Instructions for the task
Could you set down all of the data again, exactly as it stands?

Data items:
********************

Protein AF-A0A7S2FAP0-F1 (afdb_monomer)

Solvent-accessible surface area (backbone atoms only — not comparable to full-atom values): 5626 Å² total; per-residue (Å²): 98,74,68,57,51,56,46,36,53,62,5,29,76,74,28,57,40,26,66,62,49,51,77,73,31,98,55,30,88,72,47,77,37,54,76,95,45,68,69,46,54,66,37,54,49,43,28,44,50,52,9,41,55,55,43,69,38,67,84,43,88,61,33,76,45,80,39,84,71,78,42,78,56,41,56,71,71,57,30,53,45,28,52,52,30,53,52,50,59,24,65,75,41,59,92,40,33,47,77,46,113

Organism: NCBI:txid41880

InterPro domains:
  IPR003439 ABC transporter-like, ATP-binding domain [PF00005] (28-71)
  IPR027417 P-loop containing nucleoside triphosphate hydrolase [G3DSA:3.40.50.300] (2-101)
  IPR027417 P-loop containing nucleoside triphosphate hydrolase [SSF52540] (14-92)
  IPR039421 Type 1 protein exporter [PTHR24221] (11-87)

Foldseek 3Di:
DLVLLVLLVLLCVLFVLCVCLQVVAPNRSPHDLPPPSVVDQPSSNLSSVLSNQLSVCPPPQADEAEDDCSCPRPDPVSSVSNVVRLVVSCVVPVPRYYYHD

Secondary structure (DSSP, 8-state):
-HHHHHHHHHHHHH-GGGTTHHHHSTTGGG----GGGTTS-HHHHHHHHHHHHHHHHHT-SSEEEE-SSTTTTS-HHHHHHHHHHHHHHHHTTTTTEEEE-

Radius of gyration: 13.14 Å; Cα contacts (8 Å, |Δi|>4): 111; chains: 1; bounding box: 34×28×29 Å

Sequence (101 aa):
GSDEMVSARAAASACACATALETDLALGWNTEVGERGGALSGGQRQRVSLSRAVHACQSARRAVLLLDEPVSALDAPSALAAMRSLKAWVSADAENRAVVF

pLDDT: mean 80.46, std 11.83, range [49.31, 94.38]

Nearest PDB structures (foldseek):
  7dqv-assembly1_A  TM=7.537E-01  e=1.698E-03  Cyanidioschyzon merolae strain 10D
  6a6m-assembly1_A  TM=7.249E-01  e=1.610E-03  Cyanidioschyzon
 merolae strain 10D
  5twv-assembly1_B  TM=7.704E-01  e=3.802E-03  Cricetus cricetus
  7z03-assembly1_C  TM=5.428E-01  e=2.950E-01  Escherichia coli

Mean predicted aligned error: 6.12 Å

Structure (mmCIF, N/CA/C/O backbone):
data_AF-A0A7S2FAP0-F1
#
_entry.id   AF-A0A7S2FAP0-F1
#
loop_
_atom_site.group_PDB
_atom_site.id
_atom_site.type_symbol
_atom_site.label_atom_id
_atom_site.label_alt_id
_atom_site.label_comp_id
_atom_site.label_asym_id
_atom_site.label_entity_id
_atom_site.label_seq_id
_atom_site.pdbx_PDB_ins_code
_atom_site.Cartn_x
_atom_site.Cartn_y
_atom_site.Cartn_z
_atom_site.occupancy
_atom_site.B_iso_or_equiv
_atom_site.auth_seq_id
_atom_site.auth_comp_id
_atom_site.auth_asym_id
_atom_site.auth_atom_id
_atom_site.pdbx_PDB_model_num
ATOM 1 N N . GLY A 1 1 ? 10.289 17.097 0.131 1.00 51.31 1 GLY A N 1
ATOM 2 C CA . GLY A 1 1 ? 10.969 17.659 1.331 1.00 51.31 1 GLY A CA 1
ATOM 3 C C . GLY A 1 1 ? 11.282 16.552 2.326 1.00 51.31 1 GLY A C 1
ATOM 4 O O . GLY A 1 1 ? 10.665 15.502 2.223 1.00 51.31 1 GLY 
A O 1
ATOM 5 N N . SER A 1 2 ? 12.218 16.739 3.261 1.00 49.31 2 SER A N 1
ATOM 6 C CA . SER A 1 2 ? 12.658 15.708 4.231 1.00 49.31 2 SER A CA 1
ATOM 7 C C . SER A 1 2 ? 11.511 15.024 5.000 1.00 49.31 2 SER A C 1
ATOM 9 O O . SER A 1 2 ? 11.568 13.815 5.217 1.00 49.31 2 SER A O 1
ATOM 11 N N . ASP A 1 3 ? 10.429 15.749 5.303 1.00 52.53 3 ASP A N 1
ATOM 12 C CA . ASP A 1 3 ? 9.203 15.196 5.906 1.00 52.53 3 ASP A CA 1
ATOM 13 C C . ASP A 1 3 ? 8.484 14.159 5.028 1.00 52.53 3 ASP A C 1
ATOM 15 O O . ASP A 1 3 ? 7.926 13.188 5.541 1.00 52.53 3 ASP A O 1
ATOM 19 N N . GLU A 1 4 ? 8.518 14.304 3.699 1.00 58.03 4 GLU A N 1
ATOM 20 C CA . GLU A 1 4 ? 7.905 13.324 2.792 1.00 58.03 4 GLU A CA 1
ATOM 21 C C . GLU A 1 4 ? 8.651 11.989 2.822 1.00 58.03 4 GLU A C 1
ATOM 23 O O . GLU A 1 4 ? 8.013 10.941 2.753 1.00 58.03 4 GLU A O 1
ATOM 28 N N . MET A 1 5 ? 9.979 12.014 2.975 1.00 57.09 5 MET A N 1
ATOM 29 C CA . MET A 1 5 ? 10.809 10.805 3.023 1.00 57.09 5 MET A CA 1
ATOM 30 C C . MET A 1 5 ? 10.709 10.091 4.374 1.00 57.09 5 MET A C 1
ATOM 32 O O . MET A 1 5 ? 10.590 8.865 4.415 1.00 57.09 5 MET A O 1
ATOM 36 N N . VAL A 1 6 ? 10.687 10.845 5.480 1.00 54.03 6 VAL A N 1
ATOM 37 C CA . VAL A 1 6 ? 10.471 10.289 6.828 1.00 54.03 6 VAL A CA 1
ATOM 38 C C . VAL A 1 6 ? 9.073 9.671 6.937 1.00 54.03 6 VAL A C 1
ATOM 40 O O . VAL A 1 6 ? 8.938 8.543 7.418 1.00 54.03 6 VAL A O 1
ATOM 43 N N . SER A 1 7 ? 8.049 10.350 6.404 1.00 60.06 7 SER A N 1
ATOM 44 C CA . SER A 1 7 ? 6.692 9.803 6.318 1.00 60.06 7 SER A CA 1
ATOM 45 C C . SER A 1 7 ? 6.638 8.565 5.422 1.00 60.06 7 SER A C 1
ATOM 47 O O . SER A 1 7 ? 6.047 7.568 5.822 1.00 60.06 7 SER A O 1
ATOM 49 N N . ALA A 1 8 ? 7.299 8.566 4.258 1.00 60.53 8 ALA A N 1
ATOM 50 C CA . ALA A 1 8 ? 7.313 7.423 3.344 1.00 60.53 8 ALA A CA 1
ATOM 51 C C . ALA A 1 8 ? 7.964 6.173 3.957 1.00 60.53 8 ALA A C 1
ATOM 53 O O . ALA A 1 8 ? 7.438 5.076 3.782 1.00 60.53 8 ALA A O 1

********************

Worked solution
Protein AF-A0A7S2FAP0-F1 (afdb_monomer)

Solvent-accessible surface area (backbone atoms only — not comparable to full-atom values): 5626 Å² total; per-residue (Å²): 98,74,68,57,51,56,46,36,53,62,5,29,76,74,28,57,40,26,66,62,49,51,77,73,31,98,55,30,88,72,47,77,37,54,76,95,45,68,69,46,54,66,37,54,49,43,28,44,50,52,9,41,55,55,43,69,38,67,84,43,88,61,33,76,45,80,39,84,71,78,42,78,56,41,56,71,71,57,30,53,45,28,52,52,30,53,52,50,59,24,65,75,41,59,92,40,33,47,77,46,113

Organism: NCBI:txid41880

InterPro domains:
  IPR003439 ABC transporter-like, ATP-binding domain [PF00005] (28-71)
  IPR027417 P-loop containing nucleoside triphosphate hydrolase [G3DSA:3.40.50.300] (2-101)
  IPR027417 P-loop containing nucleoside triphosphate hydrolase [SSF52540] (14-92)
  IPR039421 Type 1 protein exporter [PTHR24221] (11-87)

Foldseek 3Di:
DLVLLVLLVLLCVLFVLCVCLQVVAPNRSPHDLPPPSVVDQPSSNLSSVLSNQLSVCPPPQADEAEDDCSCPRPDPVSSVSNVVRLVVSCVVPVPRYYYHD

Secondary structure (DSSP, 8-state):
-HHHHHHHHHHHHH-GGGTTHHHHSTTGGG----GGGTTS-HHHHHHHHHHHHHHHHHT-SSEEEE-SSTTTTS-HHHHHHHHHHHHHHHHTTTTTEEEE-

Radius of gyration: 13.14 Å; Cα contacts (8 Å, |Δi|>4): 111; chains: 1; bounding box: 34×28×29 Å

Sequence (101 aa):
GSDEMVSARAAASACACATALETDLALGWNTEVGERGGALSGGQRQRVSLSRAVHACQSARRAVLLLDEPVSALDAPSALAAMRSLKAWVSADAENRAVVF

pLDDT: mean 80.46, std 11.83, range [49.31, 94.38]

Nearest PDB structures (foldseek):
  7dqv-assembly1_A  TM=7.537E-01  e=1.698E-03  Cyanidioschyzon merolae strain 10D
  6a6m-assembly1_A  TM=7.249E-01  e=1.610E-03  Cyanidioschyzon
 merolae strain 10D
  5twv-assembly1_B  TM=7.704E-01  e=3.802E-03  Cricetus cricetus
  7z03-assembly1_C  TM=5.428E-01  e=2.950E-01  Escherichia coli

Mean predicted aligned error: 6.12 Å

Structure (mmCIF, N/CA/C/O backbone):
data_AF-A0A7S2FAP0-F1
#
_entry.id   AF-A0A7S2FAP0-F1
#
loop_
_atom_site.group_PDB
_atom_site.id
_atom_site.type_symbol
_atom_site.label_atom_id
_atom_site.label_alt_id
_atom_site.label_comp_id
_atom_site.label_asym_id
_atom_site.label_entity_id
_atom_site.label_seq_id
_atom_site.pdbx_PDB_ins_code
_atom_site.Cartn_x
_atom_site.Cartn_y
_atom_site.Cartn_z
_atom_site.occupancy
_atom_site.B_iso_or_equiv
_atom_site.auth_seq_id
_atom_site.auth_comp_id
_atom_site.auth_asym_id
_atom_site.auth_atom_id
_atom_site.pdbx_PDB_model_num
ATOM 1 N N . GLY A 1 1 ? 10.289 17.097 0.131 1.00 51.31 1 GLY A N 1
ATOM 2 C CA . GLY A 1 1 ? 10.969 17.659 1.331 1.00 51.31 1 GLY A CA 1
ATOM 3 C C . GLY A 1 1 ? 11.282 16.552 2.326 1.00 51.31 1 GLY A C 1
ATOM 4 O O . GLY A 1 1 ? 10.665 15.502 2.223 1.00 51.31 1 GLY 
A O 1
ATOM 5 N N . SER A 1 2 ? 12.218 16.739 3.261 1.00 49.31 2 SER A N 1
ATOM 6 C CA . SER A 1 2 ? 12.658 15.708 4.231 1.00 49.31 2 SER A CA 1
ATOM 7 C C . SER A 1 2 ? 11.511 15.024 5.000 1.00 49.31 2 SER A C 1
ATOM 9 O O . SER A 1 2 ? 11.568 13.815 5.217 1.00 49.31 2 SER A O 1
ATOM 11 N N . ASP A 1 3 ? 10.429 15.749 5.303 1.00 52.53 3 ASP A N 1
ATOM 12 C CA . ASP A 1 3 ? 9.203 15.196 5.906 1.00 52.53 3 ASP A CA 1
ATOM 13 C C . ASP A 1 3 ? 8.484 14.159 5.028 1.00 52.53 3 ASP A C 1
ATOM 15 O O . ASP A 1 3 ? 7.926 13.188 5.541 1.00 52.53 3 ASP A O 1
ATOM 19 N N . GLU A 1 4 ? 8.518 14.304 3.699 1.00 58.03 4 GLU A N 1
ATOM 20 C CA . GLU A 1 4 ? 7.905 13.324 2.792 1.00 58.03 4 GLU A CA 1
ATOM 21 C C . GLU A 1 4 ? 8.651 11.989 2.822 1.00 58.03 4 GLU A C 1
ATOM 23 O O . GLU A 1 4 ? 8.013 10.941 2.753 1.00 58.03 4 GLU A O 1
ATOM 28 N N . MET A 1 5 ? 9.979 12.014 2.975 1.00 57.09 5 MET A N 1
ATOM 29 C CA . MET A 1 5 ? 10.809 10.805 3.023 1.00 57.09 5 MET A CA 1
ATOM 30 C C . MET A 1 5 ? 10.709 10.091 4.374 1.00 57.09 5 MET A C 1
ATOM 32 O O . MET A 1 5 ? 10.590 8.865 4.415 1.00 57.09 5 MET A O 1
ATOM 36 N N . VAL A 1 6 ? 10.687 10.845 5.480 1.00 54.03 6 VAL A N 1
ATOM 37 C CA . VAL A 1 6 ? 10.471 10.289 6.828 1.00 54.03 6 VAL A CA 1
ATOM 38 C C . VAL A 1 6 ? 9.073 9.671 6.937 1.00 54.03 6 VAL A C 1
ATOM 40 O O . VAL A 1 6 ? 8.938 8.543 7.418 1.00 54.03 6 VAL A O 1
ATOM 43 N N . SER A 1 7 ? 8.049 10.350 6.404 1.00 60.06 7 SER A N 1
ATOM 44 C CA . SER A 1 7 ? 6.692 9.803 6.318 1.00 60.06 7 SER A CA 1
ATOM 45 C C . SER A 1 7 ? 6.638 8.565 5.422 1.00 60.06 7 SER A C 1
ATOM 47 O O . SER A 1 7 ? 6.047 7.568 5.822 1.00 60.06 7 SER A O 1
ATOM 49 N N . ALA A 1 8 ? 7.299 8.566 4.258 1.00 60.53 8 ALA A N 1
ATOM 50 C CA . ALA A 1 8 ? 7.313 7.423 3.344 1.00 60.53 8 ALA A CA 1
ATOM 51 C C . ALA A 1 8 ? 7.964 6.173 3.957 1.00 60.53 8 ALA A C 1
ATOM 53 O O . ALA A 1 8 ? 7.438 5.076 3.782 1.00 60.53 8 ALA A O 1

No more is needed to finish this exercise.